**Exercise objective:** Restate word for word the lines below that run from the one holding "ATOM 11 C C" through the one holding "ATOM 47 O O", inclusive. Pictures don't belong in the copy.

Records drawn from a dataset

--- START ---

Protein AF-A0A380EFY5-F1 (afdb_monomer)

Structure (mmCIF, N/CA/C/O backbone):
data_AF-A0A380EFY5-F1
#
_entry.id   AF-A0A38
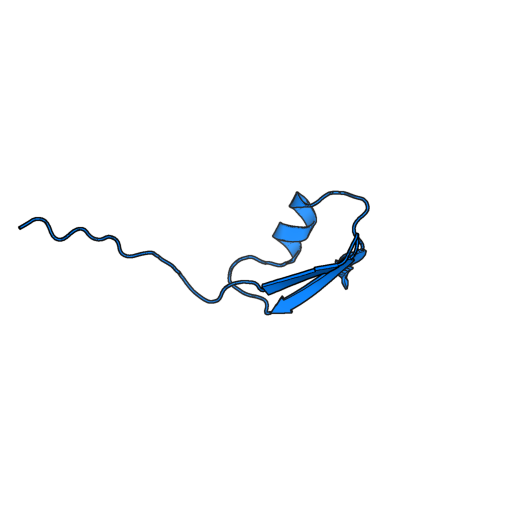0EFY5-F1
#
loop_
_atom_site.group_PDB
_atom_site.id
_atom_site.type_symbol
_atom_site.label_atom_id
_atom_site.label_alt_id
_atom_site.label_comp_id
_atom_site.label_asym_id
_atom_site.label_entity_id
_atom_site.label_seq_id
_atom_site.pdbx_PDB_ins_code
_atom_site.Cartn_x
_atom_site.Cartn_y
_atom_site.Cartn_z
_atom_site.occupancy
_atom_site.B_iso_or_equiv
_atom_site.auth_seq_id
_atom_site.auth_comp_id
_atom_site.auth_asym_id
_atom_site.auth_atom_id
_atom_site.pdbx_PDB_model_num
ATOM 1 N N . MET A 1 1 ? 10.494 19.085 -38.415 1.00 49.50 1 MET A N 1
ATOM 2 C CA . MET A 1 1 ? 9.543 18.264 -37.630 1.00 49.50 1 MET A CA 1
ATOM 3 C C . MET A 1 1 ? 10.224 17.830 -36.336 1.00 49.50 1 MET A C 1
ATOM 5 O O . MET A 1 1 ? 11.061 16.937 -36.387 1.00 49.50 1 MET A O 1
ATOM 9 N N . LEU A 1 2 ? 9.926 18.467 -35.197 1.00 55.88 2 LEU A N 1
ATOM 10 C CA . LEU A 1 2 ? 10.358 17.945 -33.895 1.00 55.88 2 LEU A CA 1
ATOM 11 C C . LEU A 1 2 ? 9.419 16.796 -33.520 1.00 55.88 2 LEU A C 1
ATOM 13 O O . LEU A 1 2 ? 8.239 17.014 -33.257 1.00 55.88 2 LEU A O 1
ATOM 17 N N . ARG A 1 3 ? 9.927 15.562 -33.528 1.00 64.12 3 ARG A N 1
ATOM 18 C CA . ARG A 1 3 ? 9.203 14.434 -32.940 1.00 64.12 3 ARG A CA 1
ATOM 19 C C . ARG A 1 3 ? 9.245 14.633 -31.429 1.00 64.12 3 ARG A C 1
ATOM 21 O O . ARG A 1 3 ? 10.307 14.471 -30.834 1.00 64.12 3 ARG A O 1
ATOM 28 N N . SER A 1 4 ? 8.118 15.018 -30.833 1.00 57.81 4 SER A N 1
ATOM 29 C CA . SER A 1 4 ? 7.964 15.021 -29.380 1.00 57.81 4 SER A CA 1
ATOM 30 C C . SER A 1 4 ? 8.212 13.599 -28.888 1.00 57.81 4 SER A C 1
ATOM 32 O O . SER A 1 4 ? 7.394 12.703 -29.098 1.00 57.81 4 SER A O 1
ATOM 34 N N . GLN A 1 5 ? 9.382 13.362 -28.298 1.00 58.78 5 GLN A N 1
ATOM 35 C CA . GLN A 1 5 ? 9.655 12.138 -27.562 1.00 58.78 5 GLN A CA 1
ATOM 36 C C . GLN A 1 5 ? 8.946 12.224 -26.211 1.00 58.78 5 GLN A C 1
ATOM 38 O O . GLN A 1 5 ? 9.584 12.200 -25.166 1.00 58.78 5 GLN A O 1
ATOM 43 N N . ASN A 1 6 ? 7.614 12.255 -26.216 1.00 54.91 6 ASN A N 1
ATOM 44 C CA . ASN A 1 6 ? 6
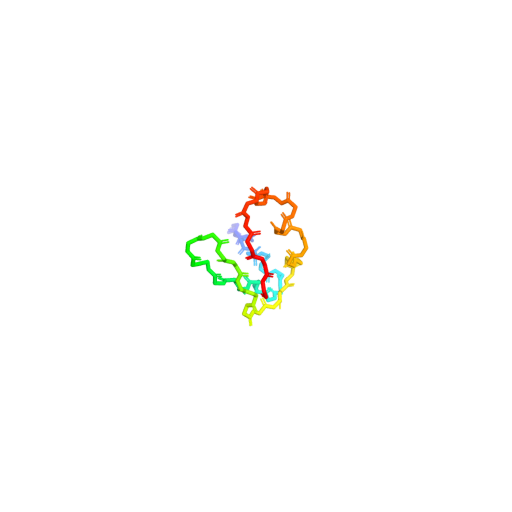.857 11.804 -25.057 1.00 54.91 6 ASN A CA 1
ATOM 45 C C . ASN A 1 6 ? 6.887 10.271 -25.073 1.00 54.91 6 ASN A C 1
ATOM 47 O O . ASN A 1 6 ? 5.881 9.598 -25.276 1.00 54.91 6 ASN A O 1
ATOM 51 N N . LYS A 1 7 ? 8.087 9.698 -24.907 1.00 54.66 7 LYS A N 1
ATOM 52 C CA . LYS A 1 7 ? 8.198 8.345 -24.376 1.00 54.66 7 LYS A CA 1
ATOM 53 C C . LYS A 1 7 ? 7.770 8.480 -22.929 1.00 54.66 7 LYS A C 1
ATOM 55 O O . LYS A 1 7 ? 8.583 8.787 -22.062 1.00 54.66 7 LYS A O 1
ATOM 60 N N . THR A 1 8 ? 6.479 8.315 -22.688 1.00 57.91 8 THR A N 1
ATOM 61 C CA . THR A 1 8 ? 5.971 7.976 -21.372 1.00 57.91 8 THR A CA 1
ATOM 62 C C . THR A 1 8 ? 6.759 6.749 -20.925 1.00 57.91 8 THR A C 1
ATOM 64 O O . THR A 1 8 ? 6.531 5.635 -21.390 1.00 57.91 8 THR A O 1
ATOM 67 N N . ASN A 1 9 ? 7.779 6.977 -20.096 1.00 58.16 9 ASN A N 1
ATOM 68 C CA . ASN A 1 9 ? 8.547 5.945 -19.416 1.00 58.16 9 ASN A CA 1
ATOM 69 C C . ASN A 1 9 ? 7.627 5.312 -18.365 1.00 58.16 9 ASN A C 1
ATOM 71 O O . ASN A 1 9 ? 7.876 5.425 -17.171 1.00 58.16 9 ASN A O 1
ATOM 75 N N . TYR A 1 10 ? 6.555 4.643 -18.790 1.00 55.94 10 TYR A N 1
ATOM 76 C CA . TYR A 1 10 ? 5.931 3.624 -17.960 1.00 55.94 10 TYR A CA 1
ATOM 77 C C . TYR A 1 10 ? 6.867 2.420 -18.027 1.00 55.94 10 TYR A C 1
ATOM 79 O O . TYR A 1 10 ? 6.638 1.457 -18.758 1.00 55.94 10 TYR A O 1
ATOM 87 N N . LYS A 1 11 ? 8.020 2.543 -17.357 1.00 59.44 11 LYS A N 1
ATOM 88 C CA . LYS A 1 11 ? 8.793 1.368 -16.996 1.00 59.44 11 LYS A CA 1
ATOM 89 C C . LYS A 1 11 ? 7.848 0.533 -16.138 1.00 59.44 11 LYS A C 1
ATOM 91 O O . LYS A 1 11 ? 7.325 1.033 -15.152 1.00 59.44 11 LYS A O 1
ATOM 96 N N . THR A 1 12 ? 7.580 -0.661 -16.658 1.00 73.06 12 THR A N 1
ATOM 97 C CA . THR A 1 12 ? 7.113 -1.845 -15.938 1.00 73.06 12 THR A CA 1
ATOM 98 C C . THR A 1 12 ? 5.812 -1.699 -15.129 1.00 73.06 12 THR A C 1
ATOM 100 O O . THR A 1 12 ? 5.088 -0.707 -15.198 1.00 73.06 12 THR A O 1
ATOM 103 N N . SER A 1 13 ? 5.350 -2.826 -14.587 1.00 82.94 13 SER A N 1
ATOM 104 C CA . SER A 1 13 ? 3.973 -3.006 -14.121 1.00 82.94 13 SER A CA 1
ATOM 105 C C . SER A 1 13 ? 3.609 -2.077 -12.967 1.00 82.94 13 SER A C 1
ATOM 107 O O . SER A 1 13 ? 4.407 -1.875 -12.059 1.00 82.94 13 SER A O 1
ATOM 109 N N . SER A 1 14 ? 2.376 -1.571 -12.959 1.00 84.94 14 SER A N 1
ATOM 110 C CA . SER A 1 14 ? 1.854 -0.783 -11.840 1.00 84.94 14 SER A CA 1
ATOM 111 C C . SER A 1 14 ? 1.584 -1.649 -10.612 1.00 84.94 14 SER A C 1
ATOM 113 O O . SER A 1 14 ? 1.052 -2.756 -10.731 1.00 84.94 14 SER A O 1
ATOM 115 N N . THR A 1 15 ? 1.895 -1.103 -9.440 1.00 88.56 15 THR A N 1
ATOM 116 C CA . THR A 1 15 ? 1.473 -1.651 -8.149 1.00 88.56 15 THR A CA 1
ATOM 117 C C . THR A 1 15 ? 0.005 -1.321 -7.928 1.00 88.56 15 THR A C 1
ATOM 119 O O . THR A 1 15 ? -0.401 -0.166 -8.059 1.00 88.56 15 THR A O 1
ATOM 122 N N . ILE A 1 16 ? -0.802 -2.334 -7.625 1.00 90.12 16 ILE A N 1
ATOM 123 C CA . ILE A 1 16 ? -2.239 -2.200 -7.392 1.00 90.12 16 ILE A CA 1
ATOM 124 C C . ILE A 1 16 ? -2.
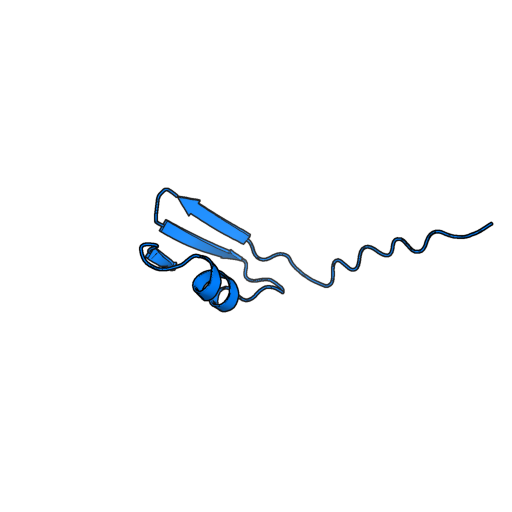500 -2.526 -5.932 1.00 90.12 16 ILE A C 1
ATOM 126 O O . ILE A 1 16 ? -2.225 -3.634 -5.474 1.00 90.12 16 ILE A O 1
ATOM 130 N N . ILE A 1 17 ? -3.070 -1.558 -5.228 1.00 90.88 17 ILE A N 1
ATOM 131 C CA . ILE A 1 17 ? -3.510 -1.699 -3.847 1.00 90.88 17 ILE A CA 1
ATOM 132 C C . ILE A 1 17 ? -5.008 -1.437 -3.782 1.00 90.88 17 ILE A C 1
ATOM 134 O O . ILE A 1 17 ? -5.542 -0.607 -4.523 1.00 90.88 17 ILE A O 1
ATOM 138 N N . LYS A 1 18 ? -5.688 -2.138 -2.887 1.00 90.69 18 LYS A N 1
ATOM 139 C CA . LYS A 1 18 ? -7.076 -1.875 -2.541 1.00 90.69 18 LYS A CA 1
ATOM 140 C C . LYS A 1 18 ? -7.098 -1.183 -1.193 1.00 90.69 18 LYS A C 1
ATOM 142 O O . LYS A 1 18 ? -6.545 -1.696 -0.229 1.00 90.69 18 LYS A O 1
ATOM 147 N N . VAL A 1 19 ? -7.743 -0.027 -1.141 1.00 89.56 19 VAL A N 1
ATOM 148 C CA . VAL A 1 19 ? -7.902 0.762 0.082 1.00 89.56 19 VAL A CA 1
ATOM 149 C C . VAL A 1 19 ? -9.356 0.646 0.520 1.00 89.56 19 VAL A C 1
ATOM 151 O O . VAL A 1 19 ? -10.259 0.902 -0.274 1.00 89.56 19 VAL A O 1
ATOM 154 N N . THR A 1 20 ? -9.590 0.192 1.748 1.00 87.88 20 THR A N 1
ATOM 155 C CA . THR A 1 20 ? -10.924 0.054 2.350 1.00 87.88 20 THR A CA 1
ATOM 156 C C . THR A 1 20 ? -10.857 0.569 3.782 1.00 87.88 20 THR A C 1
ATOM 158 O O . THR A 1 20 ? -10.200 -0.047 4.613 1.00 87.88 20 THR A O 1
ATOM 161 N N . ASP A 1 21 ? -11.505 1.697 4.074 1.00 87.38 21 ASP A N 1
ATOM 162 C CA . ASP A 1 21 ? -11.379 2.409 5.354 1.00 87.38 21 ASP A CA 1
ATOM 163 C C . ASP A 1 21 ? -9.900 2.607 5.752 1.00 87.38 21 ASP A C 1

--- END ---

**Solution to this problem:**
ATOM 11 C C . LEU A 1 2 ? 9.419 16.796 -33.520 1.00 55.88 2 LEU A C 1
ATOM 13 O O . LEU A 1 2 ? 8.239 17.014 -33.257 1.00 55.88 2 LEU A O 1
ATOM 17 N N . ARG A 1 3 ? 9.927 15.562 -33.528 1.00 64.12 3 ARG A N 1
ATOM 18 C CA . ARG A 1 3 ? 9.203 14.434 -32.940 1.00 64.12 3 ARG A CA 1
ATOM 19 C C . ARG A 1 3 ? 9.245 14.633 -31.429 1.00 64.12 3 ARG A C 1
ATOM 21 O O . ARG A 1 3 ? 10.307 14.471 -30.834 1.00 64.12 3 ARG A O 1
ATOM 28 N N . SER A 1 4 ? 8.118 15.018 -30.833 1.00 57.81 4 SER A N 1
ATOM 29 C CA . SER A 1 4 ? 7.964 15.021 -29.380 1.00 57.81 4 SER A CA 1
ATOM 30 C C . SER A 1 4 ? 8.212 13.599 -28.888 1.00 57.81 4 SER A C 1
ATOM 32 O O . SER A 1 4 ? 7.394 12.703 -29.098 1.00 57.81 4 SER A O 1
ATOM 34 N N . GLN A 1 5 ? 9.382 13.362 -28.298 1.00 58.78 5 GLN A N 1
ATOM 35 C CA . GLN A 1 5 ? 9.655 12.138 -27.562 1.00 58.78 5 GLN A CA 1
ATOM 36 C C . GLN A 1 5 ? 8.946 12.224 -26.211 1.00 58.78 5 GLN A C 1
ATOM 38 O O . GLN A 1 5 ? 9.584 12.200 -25.166 1.00 58.78 5 GLN A O 1
ATOM 43 N N . ASN A 1 6 ? 7.614 12.255 -26.216 1.00 54.91 6 ASN A N 1
ATOM 44 C CA . ASN A 1 6 ? 6
.857 11.804 -25.057 1.00 54.91 6 ASN A CA 1
ATOM 45 C C . ASN A 1 6 ? 6.887 10.271 -25.073 1.00 54.91 6 ASN A C 1
ATOM 47 O O . ASN A 1 6 ? 5.881 9.598 -25.276 1.00 54.91 6 ASN A O 1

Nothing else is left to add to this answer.